I use a swagman bolt on receiver and a thule 4 bike rack.
I bolted on steel strips to help secure the bumper to the frame
and I use some tie downs from the rack to the slide hinge top to eliminate the bounce.
It has worked good so far but I have not traveled that far yet with it.
I got the Idea from another outbacker.


----------



## KTMRacer (Jun 28, 2010)

I have that style bike rack, but NOT bolted to the factory bumper. It is a great bike rack and holds the bikes well and is easy to use. It's Attached to a welded on reciever. My dealer said you have a choice. Spare tire or bike rack for 2 bikes on the bumper. NEVER both, bumper won't hold it for long.


----------



## Traveling Tek (Oct 15, 2010)

I used 2" angle iron on both sides of the bottom of my bumper, then used some more welded back into the frame with a weld on 2" receiver all to my bumper. I use a Walmart bike rack for 4 bikes and I kept my spare tire on the bumper, I just moved it over some so it would clear everything. I to use a ratchet strap around the bike rack back to the frame because it bounces a lot way back there. I have traveled about 30,000 with this setup so far. No issues other then the paint on my bikes is scraped where they hit each other and I put a hole in my spare tire cover when I put the first bike on backwards once.

Here is a link to my upgrade.


----------



## etrailer (Dec 10, 2010)

Swagman specifies that the bumper needs to be continuous-weld steel construction. There should be a load capacity for the bumper, just make sure the combined weight of the rack (~40 pounds) and the bikes does not exceed what your bumper can hold.

This is one of the few bike racks designed specifically for use on the rear of an RV.


----------



## CamperAndy (Aug 26, 2004)

etrailer said:


> Swagman specifies that the bumper needs to be continuous-weld steel construction. There should be a load capacity for the bumper, just make sure the combined weight of the rack (~40 pounds) and the bikes does not exceed what your bumper can hold.
> 
> This is one of the few bike racks designed specifically for use on the rear of an RV.
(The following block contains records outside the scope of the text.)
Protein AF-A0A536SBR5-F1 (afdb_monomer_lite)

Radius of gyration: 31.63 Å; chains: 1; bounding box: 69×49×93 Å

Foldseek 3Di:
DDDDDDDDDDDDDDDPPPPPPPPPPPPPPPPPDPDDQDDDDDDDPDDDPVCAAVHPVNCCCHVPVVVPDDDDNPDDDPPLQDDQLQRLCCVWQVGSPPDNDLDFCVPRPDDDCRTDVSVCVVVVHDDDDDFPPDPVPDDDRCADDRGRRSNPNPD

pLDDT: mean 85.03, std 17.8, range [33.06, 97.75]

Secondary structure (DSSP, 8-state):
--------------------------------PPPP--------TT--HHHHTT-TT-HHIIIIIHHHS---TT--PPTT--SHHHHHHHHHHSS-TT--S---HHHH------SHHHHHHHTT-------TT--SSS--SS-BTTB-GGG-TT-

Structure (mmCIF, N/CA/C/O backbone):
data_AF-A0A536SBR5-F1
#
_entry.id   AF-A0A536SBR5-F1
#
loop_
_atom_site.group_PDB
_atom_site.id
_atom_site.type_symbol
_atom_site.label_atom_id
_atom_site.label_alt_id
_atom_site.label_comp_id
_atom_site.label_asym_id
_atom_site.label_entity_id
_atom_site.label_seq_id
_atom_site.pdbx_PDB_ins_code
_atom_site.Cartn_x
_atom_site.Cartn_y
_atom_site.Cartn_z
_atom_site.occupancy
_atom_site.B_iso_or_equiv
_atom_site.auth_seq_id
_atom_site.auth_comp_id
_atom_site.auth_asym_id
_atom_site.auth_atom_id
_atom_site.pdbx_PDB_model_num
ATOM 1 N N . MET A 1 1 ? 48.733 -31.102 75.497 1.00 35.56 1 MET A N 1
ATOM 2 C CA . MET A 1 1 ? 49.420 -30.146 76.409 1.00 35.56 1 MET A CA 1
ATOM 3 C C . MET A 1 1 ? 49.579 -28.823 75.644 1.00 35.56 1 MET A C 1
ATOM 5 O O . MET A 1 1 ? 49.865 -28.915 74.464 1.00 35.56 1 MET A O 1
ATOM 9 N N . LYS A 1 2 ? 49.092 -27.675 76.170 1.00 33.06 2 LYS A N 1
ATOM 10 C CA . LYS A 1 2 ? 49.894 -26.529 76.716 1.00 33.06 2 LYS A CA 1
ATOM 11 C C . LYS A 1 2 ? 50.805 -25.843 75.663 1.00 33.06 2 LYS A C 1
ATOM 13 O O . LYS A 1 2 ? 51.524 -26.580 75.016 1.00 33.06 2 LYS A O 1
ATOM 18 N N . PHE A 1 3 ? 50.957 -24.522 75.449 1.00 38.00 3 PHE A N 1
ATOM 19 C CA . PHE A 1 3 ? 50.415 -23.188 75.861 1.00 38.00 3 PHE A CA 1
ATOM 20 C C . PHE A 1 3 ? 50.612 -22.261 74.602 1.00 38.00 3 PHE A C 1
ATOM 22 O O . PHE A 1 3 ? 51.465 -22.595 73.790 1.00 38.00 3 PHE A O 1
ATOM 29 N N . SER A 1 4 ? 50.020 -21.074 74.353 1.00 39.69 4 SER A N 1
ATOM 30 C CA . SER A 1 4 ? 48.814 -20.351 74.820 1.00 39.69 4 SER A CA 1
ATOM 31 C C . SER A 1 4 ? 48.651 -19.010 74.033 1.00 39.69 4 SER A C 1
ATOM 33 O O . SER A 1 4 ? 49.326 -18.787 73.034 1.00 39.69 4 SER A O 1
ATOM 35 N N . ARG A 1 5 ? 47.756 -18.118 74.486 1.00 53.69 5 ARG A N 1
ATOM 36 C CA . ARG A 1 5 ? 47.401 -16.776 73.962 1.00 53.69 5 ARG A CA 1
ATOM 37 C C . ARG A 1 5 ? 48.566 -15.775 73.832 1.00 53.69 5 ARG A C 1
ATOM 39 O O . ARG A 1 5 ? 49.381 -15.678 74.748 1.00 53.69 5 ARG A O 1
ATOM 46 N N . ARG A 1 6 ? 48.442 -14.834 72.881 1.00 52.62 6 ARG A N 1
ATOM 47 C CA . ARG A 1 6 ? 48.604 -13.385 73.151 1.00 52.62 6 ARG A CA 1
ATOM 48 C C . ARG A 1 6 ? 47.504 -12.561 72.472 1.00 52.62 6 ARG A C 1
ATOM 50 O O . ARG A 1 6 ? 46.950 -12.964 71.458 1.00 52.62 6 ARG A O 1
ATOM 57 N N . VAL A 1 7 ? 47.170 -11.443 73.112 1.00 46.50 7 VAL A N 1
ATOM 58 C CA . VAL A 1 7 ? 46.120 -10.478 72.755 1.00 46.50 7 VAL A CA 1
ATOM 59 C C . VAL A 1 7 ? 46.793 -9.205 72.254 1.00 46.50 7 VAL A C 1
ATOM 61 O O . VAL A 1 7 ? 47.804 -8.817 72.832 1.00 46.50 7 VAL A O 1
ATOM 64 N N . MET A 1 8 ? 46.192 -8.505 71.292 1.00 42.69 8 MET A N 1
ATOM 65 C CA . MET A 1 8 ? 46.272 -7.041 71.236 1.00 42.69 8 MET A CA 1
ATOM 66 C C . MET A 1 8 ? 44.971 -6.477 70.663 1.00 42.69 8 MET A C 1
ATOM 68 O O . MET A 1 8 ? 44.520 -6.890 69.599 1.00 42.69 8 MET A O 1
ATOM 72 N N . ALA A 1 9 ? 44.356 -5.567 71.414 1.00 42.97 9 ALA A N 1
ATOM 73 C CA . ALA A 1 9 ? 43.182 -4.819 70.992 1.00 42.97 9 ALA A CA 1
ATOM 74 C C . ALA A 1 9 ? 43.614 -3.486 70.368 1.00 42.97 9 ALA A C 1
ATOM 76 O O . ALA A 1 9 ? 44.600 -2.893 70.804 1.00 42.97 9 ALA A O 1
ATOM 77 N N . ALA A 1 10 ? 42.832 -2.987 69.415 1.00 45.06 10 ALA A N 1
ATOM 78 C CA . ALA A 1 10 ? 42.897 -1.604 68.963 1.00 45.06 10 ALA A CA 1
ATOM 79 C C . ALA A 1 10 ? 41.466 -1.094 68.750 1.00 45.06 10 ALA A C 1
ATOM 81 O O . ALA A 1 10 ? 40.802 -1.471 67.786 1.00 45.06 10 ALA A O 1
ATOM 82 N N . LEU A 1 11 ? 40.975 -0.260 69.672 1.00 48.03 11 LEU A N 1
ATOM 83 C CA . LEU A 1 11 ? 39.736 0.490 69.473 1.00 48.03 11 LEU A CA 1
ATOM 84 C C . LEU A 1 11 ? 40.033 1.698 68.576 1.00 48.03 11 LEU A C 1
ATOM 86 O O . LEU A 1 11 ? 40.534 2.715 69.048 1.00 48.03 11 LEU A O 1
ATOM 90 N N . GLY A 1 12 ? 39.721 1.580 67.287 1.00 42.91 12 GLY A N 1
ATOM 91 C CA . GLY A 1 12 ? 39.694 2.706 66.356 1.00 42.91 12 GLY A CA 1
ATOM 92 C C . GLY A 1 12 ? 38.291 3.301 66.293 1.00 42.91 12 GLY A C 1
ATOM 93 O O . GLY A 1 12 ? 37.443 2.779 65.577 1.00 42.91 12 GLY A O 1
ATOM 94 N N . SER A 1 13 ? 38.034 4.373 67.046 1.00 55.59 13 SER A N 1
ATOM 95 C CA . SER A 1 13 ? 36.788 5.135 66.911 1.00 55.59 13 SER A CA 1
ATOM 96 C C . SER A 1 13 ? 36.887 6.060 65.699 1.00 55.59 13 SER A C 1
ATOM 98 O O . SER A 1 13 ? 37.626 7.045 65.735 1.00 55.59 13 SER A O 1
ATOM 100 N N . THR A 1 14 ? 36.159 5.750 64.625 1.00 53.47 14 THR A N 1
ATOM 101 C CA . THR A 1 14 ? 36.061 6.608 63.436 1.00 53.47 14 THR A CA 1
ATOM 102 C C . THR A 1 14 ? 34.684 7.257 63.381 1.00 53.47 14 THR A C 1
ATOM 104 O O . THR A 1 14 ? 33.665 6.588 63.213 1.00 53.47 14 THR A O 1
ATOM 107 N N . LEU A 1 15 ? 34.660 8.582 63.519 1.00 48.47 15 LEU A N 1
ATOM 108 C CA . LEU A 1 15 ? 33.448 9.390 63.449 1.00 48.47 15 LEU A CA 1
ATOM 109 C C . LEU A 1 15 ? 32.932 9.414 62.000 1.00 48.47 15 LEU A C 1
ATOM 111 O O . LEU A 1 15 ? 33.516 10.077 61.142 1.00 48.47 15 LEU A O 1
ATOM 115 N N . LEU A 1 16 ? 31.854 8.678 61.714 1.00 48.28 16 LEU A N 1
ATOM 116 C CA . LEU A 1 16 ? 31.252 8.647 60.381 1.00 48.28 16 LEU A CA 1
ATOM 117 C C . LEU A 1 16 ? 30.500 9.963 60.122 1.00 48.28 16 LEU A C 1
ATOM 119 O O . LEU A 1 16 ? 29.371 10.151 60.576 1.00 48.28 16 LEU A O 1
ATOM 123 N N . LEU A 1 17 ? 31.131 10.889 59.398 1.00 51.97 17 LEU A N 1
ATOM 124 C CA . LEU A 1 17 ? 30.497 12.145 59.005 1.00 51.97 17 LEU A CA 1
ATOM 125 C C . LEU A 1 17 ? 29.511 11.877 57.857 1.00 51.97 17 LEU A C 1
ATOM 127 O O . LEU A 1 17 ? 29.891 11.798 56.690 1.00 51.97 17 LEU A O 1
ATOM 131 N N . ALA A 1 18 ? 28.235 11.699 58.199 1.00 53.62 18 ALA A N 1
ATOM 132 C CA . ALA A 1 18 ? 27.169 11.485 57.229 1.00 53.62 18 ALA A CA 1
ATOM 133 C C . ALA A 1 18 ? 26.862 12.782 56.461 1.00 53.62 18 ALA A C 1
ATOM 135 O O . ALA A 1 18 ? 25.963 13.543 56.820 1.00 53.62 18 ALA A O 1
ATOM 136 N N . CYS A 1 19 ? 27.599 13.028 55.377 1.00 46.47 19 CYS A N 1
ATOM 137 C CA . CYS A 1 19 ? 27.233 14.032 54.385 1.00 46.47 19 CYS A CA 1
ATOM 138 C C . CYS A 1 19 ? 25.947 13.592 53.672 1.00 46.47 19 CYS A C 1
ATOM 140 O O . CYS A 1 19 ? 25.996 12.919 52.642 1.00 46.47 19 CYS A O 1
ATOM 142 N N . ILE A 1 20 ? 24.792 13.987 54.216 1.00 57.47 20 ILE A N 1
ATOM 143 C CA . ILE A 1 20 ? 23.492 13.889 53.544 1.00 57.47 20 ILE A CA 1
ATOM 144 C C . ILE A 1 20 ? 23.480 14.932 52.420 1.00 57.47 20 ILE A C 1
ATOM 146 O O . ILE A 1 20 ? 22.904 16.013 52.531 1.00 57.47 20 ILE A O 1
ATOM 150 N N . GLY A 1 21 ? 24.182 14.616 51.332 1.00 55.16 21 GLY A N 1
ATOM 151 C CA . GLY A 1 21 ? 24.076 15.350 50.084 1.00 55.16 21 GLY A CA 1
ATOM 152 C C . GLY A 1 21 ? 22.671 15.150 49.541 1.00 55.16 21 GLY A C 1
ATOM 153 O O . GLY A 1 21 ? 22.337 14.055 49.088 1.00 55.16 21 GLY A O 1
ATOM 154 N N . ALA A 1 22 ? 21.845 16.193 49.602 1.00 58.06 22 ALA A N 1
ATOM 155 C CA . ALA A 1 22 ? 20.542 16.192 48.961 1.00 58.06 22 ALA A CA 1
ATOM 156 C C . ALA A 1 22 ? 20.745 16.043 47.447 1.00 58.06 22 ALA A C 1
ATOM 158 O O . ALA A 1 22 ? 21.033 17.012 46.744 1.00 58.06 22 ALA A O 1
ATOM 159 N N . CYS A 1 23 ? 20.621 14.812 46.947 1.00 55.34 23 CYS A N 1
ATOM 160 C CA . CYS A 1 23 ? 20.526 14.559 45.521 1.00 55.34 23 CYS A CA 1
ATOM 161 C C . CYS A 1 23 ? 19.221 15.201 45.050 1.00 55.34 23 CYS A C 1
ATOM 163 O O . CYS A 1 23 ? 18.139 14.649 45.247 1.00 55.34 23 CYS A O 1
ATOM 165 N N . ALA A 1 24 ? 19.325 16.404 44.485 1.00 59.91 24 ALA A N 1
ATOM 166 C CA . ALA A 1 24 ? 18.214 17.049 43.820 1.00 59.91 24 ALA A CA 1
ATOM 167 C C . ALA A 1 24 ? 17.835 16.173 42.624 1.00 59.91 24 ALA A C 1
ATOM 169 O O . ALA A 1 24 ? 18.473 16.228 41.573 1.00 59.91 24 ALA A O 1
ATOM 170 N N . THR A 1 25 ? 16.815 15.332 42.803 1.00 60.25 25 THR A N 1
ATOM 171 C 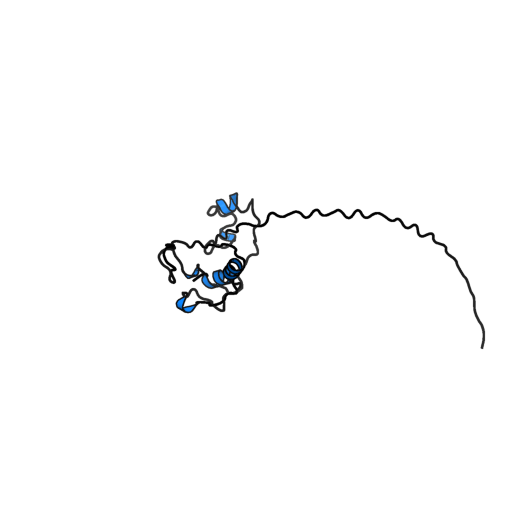CA . THR A 1 25 ? 16.189 14.595 41.712 1.00 60.25 25 THR A CA 1
ATOM 172 C C . THR A 1 25 ? 15.676 15.629 40.727 1.00 60.25 25 THR A C 1
ATOM 174 O O . THR A 1 25 ? 14.658 16.275 40.989 1.00 60.25 25 THR A O 1
ATOM 177 N N . ALA A 1 26 ? 16.408 15.831 39.630 1.00 62.44 26 ALA A N 1
ATOM 178 C CA . ALA A 1 26 ? 15.967 16.695 38.553 1.00 62.44 26 ALA A CA 1
ATOM 179 C C . ALA A 1 26 ? 14.612 16.164 38.088 1.00 62.44 26 ALA A C 1
ATOM 181 O O . ALA A 1 26 ? 14.525 15.068 37.533 1.00 62.44 26 ALA A O 1
ATOM 182 N N . GLY A 1 27 ? 13.550 16.905 38.406 1.00 57.56 27 GLY A N 1
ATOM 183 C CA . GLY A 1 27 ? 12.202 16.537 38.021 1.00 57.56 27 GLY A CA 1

There are no load capacity stamps on the bumpers and the requirement for "continuous-weld steel construction" is ambiguous at best. Does that mean continuous-weld 10 gage steel or continuous-weld 1/8" steel, you see where that can go. Any way designed for RV bumpers or not I would not recommend any rack be installed on any Outback bumper without significant reinforcement.


----------



## sonic2 (Sep 15, 2010)

I started this topic about "Bike Rack Off Bumper" and a topic on "Outback Modifications" titled "Front Vehicle Hitch". I should have placed both topics under "Towing Issues & Vehicles", it just depends what your thinking at the time. Thank you everyone that replied to me about these subjects. The information you gave me is the reason for posting the questions. I have viewed all responses on this forum and other Outbacker.com forums on this subject as well as RV.NET http://www.rv.net/fo...ng/1/page/1.cfm Many "HORROR" stories about rear mounted anything (factory and DIY/aftermarket hitches). Keystone and some bike rack MFG don't recommend rear RV placement and it will VOID any warrenty. Placement of items on the rear of your trailer or towing of anything from the rear can affect towing "sway". Now that said, this may also qualify as NO INSURANCE COVERAGE! Bikes or whatever fall off going down the highway, forget about the property loss what about the accidents you may cause!!
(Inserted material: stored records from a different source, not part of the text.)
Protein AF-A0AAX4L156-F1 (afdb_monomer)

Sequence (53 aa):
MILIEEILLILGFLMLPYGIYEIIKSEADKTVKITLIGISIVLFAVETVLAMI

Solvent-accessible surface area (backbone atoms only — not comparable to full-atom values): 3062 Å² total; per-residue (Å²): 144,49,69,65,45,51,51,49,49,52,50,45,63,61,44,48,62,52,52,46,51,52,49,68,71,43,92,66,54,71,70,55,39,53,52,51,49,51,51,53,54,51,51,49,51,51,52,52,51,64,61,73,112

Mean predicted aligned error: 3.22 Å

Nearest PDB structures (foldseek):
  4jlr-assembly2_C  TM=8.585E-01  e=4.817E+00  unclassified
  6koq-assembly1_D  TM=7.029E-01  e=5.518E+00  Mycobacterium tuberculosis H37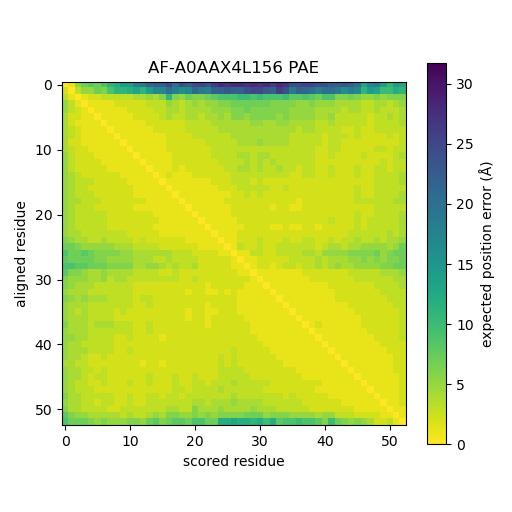Rv
  5vi8-assembly1_D  TM=6.748E-01  e=5.518E+00  Mycolicibacterium smegmatis MC2 155
  6vvs-assembly1_D  TM=6.710E-01  e=6.767E+00  Mycolicibacterium smegmatis MC2 155

Organism: NCBI:txid207809

pLDDT: mean 92.7, std 7.14, range [57.84, 97.88]

Structure (mmCIF, N/CA/C/O backbone):
data_AF-A0AAX4L156-F1
#
_entry.id   AF-A0AAX4L156-F1
#
loop_
_atom_site.group_PDB
_atom_site.id
_atom_site.type_symbol
_atom_site.label_atom_id
_atom_site.label_alt_id
_atom_site.label_comp_id
_atom_site.label_asym_id
_atom_site.label_entity_id
_atom_site.label_seq_id
_atom_site.pdbx_PDB_ins_code
_atom_site.Cartn_x
_atom_site.Cartn_y
_atom_site.Cartn_z
_atom_site.occupancy
_atom_site.B_iso_or_equiv
_atom_site.auth_seq_id
_atom_site.auth_comp_id
_atom_site.auth_asym_id
_atom_site.auth_atom_id
_atom_site.pdbx_PDB_model_num
ATOM 1 N N . MET A 1 1 ? 18.554 -3.918 -17.305 1.00 57.84 1 MET A N 1
ATOM 2 C CA . MET A 1 1 ? 17.913 -2.853 -16.510 1.00 57.84 1 MET A CA 1
ATOM 3 C C . MET A 1 1 ? 16.411 -3.102 -16.521 1.00 57.84 1 MET A C 1
ATOM 5 O O . MET A 1 1 ? 15.684 -2.285 -17.042 1.00 57.84 1 MET A O 1
ATOM 9 N N . ILE A 1 2 ? 15.998 -4.322 -16.154 1.00 70.69 2 ILE A N 1
ATOM 10 C CA . ILE A 1 2 ? 14.585 -4.745 -16.247 1.00 70.69 2 ILE A CA 1
ATOM 11 C C . ILE A 1 2 ? 14.294 -5.750 -15.124 1.00 70.69 2 ILE A C 1
ATOM 13 O O . ILE A 1 2 ? 13.265 -5.681 -14.474 1.00 70.69 2 ILE A O 1
ATOM 17 N N . LEU A 1 3 ? 15.250 -6.644 -14.818 1.00 82.31 3 LEU A N 1
ATOM 18 C CA . LEU A 1 3 ? 15.036 -7.701 -13.821 1.00 82.31 3 LEU A CA 1
ATOM 19 C C . LEU A 1 3 ? 14.815 -7.169 -12.394 1.00 82.31 3 LEU A C 1
ATOM 21 O O . LEU A 1 3 ? 14.022 -7.733 -11.651 1.00 82.31 3 LEU A O 1
ATOM 25 N N . ILE A 1 4 ? 15.530 -6.111 -11.991 1.00 86.88 4 ILE A N 1
ATOM 26 C CA . ILE A 1 4 ? 15.368 -5.538 -10.646 1.00 86.88 4 ILE A CA 1
ATOM 27 C C . ILE A 1 4 ? 14.046 -4.773 -10.573 1.00 86.88 4 ILE A C 1
ATOM 29 O O . ILE A 1 4 ? 13.307 -4.992 -9.618 1.00 86.88 4 ILE A O 1
ATOM 33 N N . GLU A 1 5 ? 13.715 -3.950 -11.574 1.00 84.75 5 GLU A N 1
ATOM 34 C CA . GLU A 1 5 ? 12.427 -3.248 -11.610 1.00 84.75 5 GLU A CA 1
ATOM 35 C C . GLU A 1 5 ? 11.243 -4.232 -11.650 1.00 84.75 5 GLU A C 1
ATOM 37 O O . GLU A 1 5 ? 10.284 -4.063 -10.906 1.00 84.75 5 GLU A O 1
ATOM 42 N N . GLU A 1 6 ? 11.322 -5.318 -12.427 1.00 86.06 6 GLU A N 1
ATOM 43 C CA . GLU A 1 6 ? 10.285 -6.361 -12.466 1.00 86.06 6 GLU A CA 1
ATOM 44 C C . GLU A 1 6 ? 10.121 -7.074 -11.121 1.00 86.06 6 GLU A C 1
ATOM 46 O O . GLU A 1 6 ? 8.996 -7.299 -10.671 1.00 86.06 6 GLU A O 1
ATOM 51 N N . ILE A 1 7 ? 11.225 -7.420 -10.450 1.00 90.81 7 ILE A N 1
ATOM 52 C CA . ILE A 1 7 ? 11.169 -8.034 -9.118 1.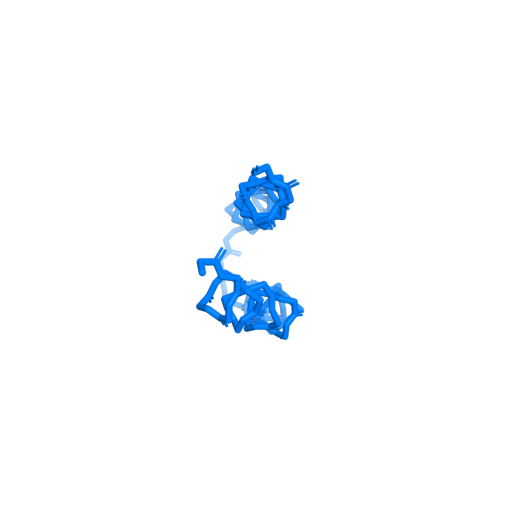00 90.81 7 ILE A CA 1
ATOM 53 C C . ILE A 1 7 ? 10.540 -7.061 -8.117 1.00 90.81 7 ILE A C 1
ATOM 55 O O . ILE A 1 7 ? 9.691 -7.475 -7.328 1.00 90.81 7 ILE A O 1
ATOM 59 N N . LEU A 1 8 ? 10.920 -5.783 -8.151 1.00 90.25 8 LEU A N 1
ATOM 60 C CA . LEU A 1 8 ? 10.346 -4.755 -7.281 1.00 90.25 8 LEU A CA 1
ATOM 61 C C . LEU A 1 8 ? 8.856 -4.544 -7.563 1.00 90.25 8 LEU A C 1
ATOM 63 O O . LEU A 1 8 ? 8.075 -4.459 -6.617 1.00 90.25 8 LEU A O 1
ATOM 67 N N . LEU A 1 9 ? 8.435 -4.575 -8.828 1.00 91.25 9 LEU A N 1
ATOM 68 C CA . LEU A 1 9 ? 7.032 -4.470 -9.217 1.00 91.25 9 LEU A CA 1
ATOM 69 C C . LEU A 1 9 ? 6.212 -5.667 -8.718 1.00 91.25 9 LEU A C 1
ATOM 71 O O . LEU A 1 9 ? 5.127 -5.487 -8.162 1.00 91.25 9 LEU A O 1
ATOM 75 N N . ILE A 1 10 ? 6.739 -6.888 -8.856 1.00 93.50 10 ILE A N 1
ATOM 76 C CA . ILE A 1 10 ? 6.106 -8.108 -8.333 1.00 93.50 10 ILE A CA 1
ATOM 77 C C . ILE A 1 10 ? 6.012 -8.045 -6.806 1.00 93.50 10 ILE A C 1
ATOM 79 O O . ILE A 1 10 ? 4.955 -8.330 -6.241 1.00 93.50 10 ILE A O 1
ATOM 83 N N . LEU A 1 11 ? 7.088 -7.643 -6.125 1.00 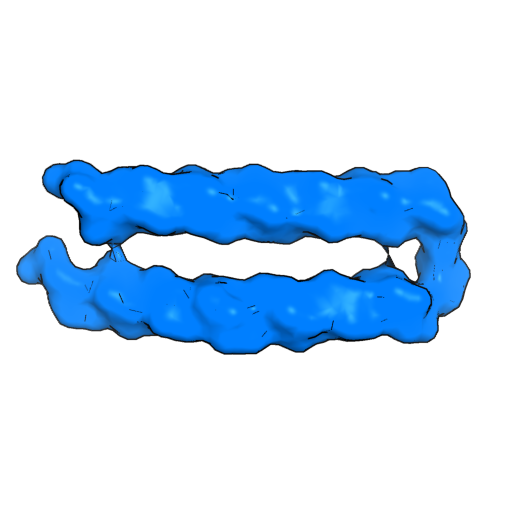93.25 11 LEU A N 1
ATOM 84 C CA . LEU A 1 11 ? 7.086 -7.464 -4.674 1.00 93.25 11 LEU A CA 1
ATOM 85 C C . LEU A 1 11 ? 6.070 -6.403 -4.249 1.00 93.25 11 LEU A C 1
ATOM 87 O O . LEU A 1 11 ? 5.313 -6.645 -3.314 1.00 93.25 11 LEU A O 1
ATOM 91 N N . GLY A 1 12 ? 5.994 -5.276 -4.955 1.00 92.94 12 GLY A N 1
ATOM 92 C CA . GLY A 1 12 ? 4.995 -4.236 -4.727 1.00 92.94 12 GLY A CA 1
ATOM 93 C C . GLY A 1 12 ? 3.571 -4.766 -4.890 1.00 92.94 12 GLY A C 1
ATOM 94 O O . GLY A 1 12 ? 2.727 -4.525 -4.030 1.00 92.94 12 GLY A O 1
ATOM 95 N N . PHE A 1 13 ? 3.316 -5.559 -5.932 1.00 94.62 13 PHE A N 1
ATOM 96 C CA . PHE A 1 13 ? 2.003 -6.146 -6.198 1.00 94.62 13 PHE A CA 1
ATOM 97 C C . PHE A 1 13 ? 1.574 -7.138 -5.110 1.00 94.62 13 PHE A C 1
ATOM 99 O O . PHE A 1 13 ? 0.407 -7.168 -4.726 1.00 94.62 13 PHE A O 1
ATOM 106 N N . LEU A 1 14 ? 2.513 -7.924 -4.577 1.00 95.50 14 LEU A N 1
ATOM 107 C CA . LEU A 1 14 ? 2.259 -8.856 -3.475 1.00 95.50 14 LEU A CA 1
ATOM 108 C C . LEU A 1 14 ? 2.120 -8.138 -2.125 1.00 95.50 14 LEU A C 1
ATOM 110 O O . LEU A 1 14 ? 1.283 -8.513 -1.303 1.00 95.50 14 LEU A O 1
ATOM 114 N N . MET A 1 15 ? 2.923 -7.101 -1.891 1.00 94.50 15 MET A N 1
ATOM 115 C CA . MET A 1 15 ? 2.961 -6.375 -0.623 1.00 94.50 15 MET A CA 1
ATOM 116 C C . MET A 1 15 ? 1.823 -5.369 -0.478 1.00 94.50 15 MET A C 1
ATOM 11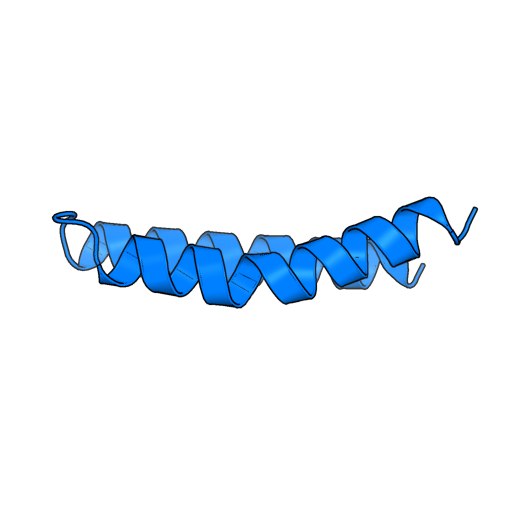8 O O . MET A 1 15 ? 1.403 -5.118 0.645 1.00 94.50 15 MET A O 1
ATOM 122 N N . LEU A 1 16 ? 1.285 -4.812 -1.565 1.00 95.31 16 LEU A N 1
ATOM 123 C CA . LEU A 1 16 ? 0.171 -3.863 -1.506 1.00 95.31 16 LEU A CA 1
ATOM 124 C C . LEU A 1 16 ? -1.077 -4.435 -0.796 1.00 95.31 16 LEU A C 1
ATOM 126 O O . LEU A 1 16 ? -1.538 -3.808 0.160 1.00 95.31 16 LEU A O 1
ATOM 130 N N . PRO A 1 17 ? -1.632 -5.608 -1.174 1.00 95.31 17 PRO A N 1
ATOM 131 C CA . PRO A 1 17 ? -2.782 -6.177 -0.472 1.00 95.31 17 PRO A CA 1
ATOM 132 C C . PRO A 1 17 ? -2.448 -6.555 0.975 1.00 95.31 17 PRO A C 1
ATOM 134 O O . PRO A 1 17 ? -3.283 -6.363 1.859 1.00 95.31 17 PRO A O 1
ATOM 137 N N . TYR A 1 18 ? -1.226 -7.030 1.238 1.00 95.50 18 TYR A N 1
ATOM 138 C CA . TYR A 1 18 ? -0.760 -7.318 2.595 1.00 95.50 18 TYR A CA 1
ATOM 139 C C . TYR A 1 18 ? -0.692 -6.050 3.463 1.00 95.50 18 TYR A C 1
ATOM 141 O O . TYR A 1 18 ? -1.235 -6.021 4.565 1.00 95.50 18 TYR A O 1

I am going to use the Swagman 64663 bike because of the solid 2" receiver (no adaptor) and with the tires in the holders the bikes are more stable and they do not touch each other.

I am going to use the Reese/Draw Tite front hitch because I like the construction and placement to the vehicle frame and recommendation by the Ford Dealer; it will be lower and more secure and I could use the tow hooks for bungee cords/tie downs to stabilize the bike rack from side to side movement. This hitch requires no modification to my vehicle.

There is 1 drawback of the front hitch, the bikes will get BUGGED! The bike rack has a front hitch to add another bike rack OR a custom made "Rock/Bug Guard" (see picture). I will have a local welding shop make this with a receiver to mount to the front of the rack, approximately 3'x 3'. This will protect the bikes and allow air flow to the vehicle. I enjoy information, it's what you do with it that matters! After the completed project I will attached pictures and any other information that happens.


----------



## sonic2 (Sep 15, 2010)

This was my first attempt at using this site for information. Since, I have learned where and how to look for a subject or topic and how to properly post, reply, link, insert, etc... information. Also, I do not want to duplicate a topic in different forums.

I am continuing this discussion where it should have been placed in the beginning; under General RV Discussion under the topic of "Bike Rack" Rear of RV or Front of TV; what do think?

Bike Rack: Rear of RV or Front of TV

Please go to this topic and enter your opinions, what you have done, pictures and links to this never ending subject. Everyone has an opinion, this is good. Everyone also has different needs and wants. What may work for one person doesn't fit the next. That's why information is good; it's what you do with it that counts.


----------



## Dub (Dec 8, 2008)

sonic2 said:


> I have completed my front hitch bike rack. I had the receiver and guard made at a local welding shop. The reciever has a 6" lift. The bike handles can be adjusted while driving downward for protection and better view while driving. No problem with air flow to the radiator.


Looks great!


----------



## CamperAndy (Aug 26, 2004)

I will have to say I not seen anything like that, it does look good. Please let us know how it goes once you start towing for view, MPG and engine temps.


----------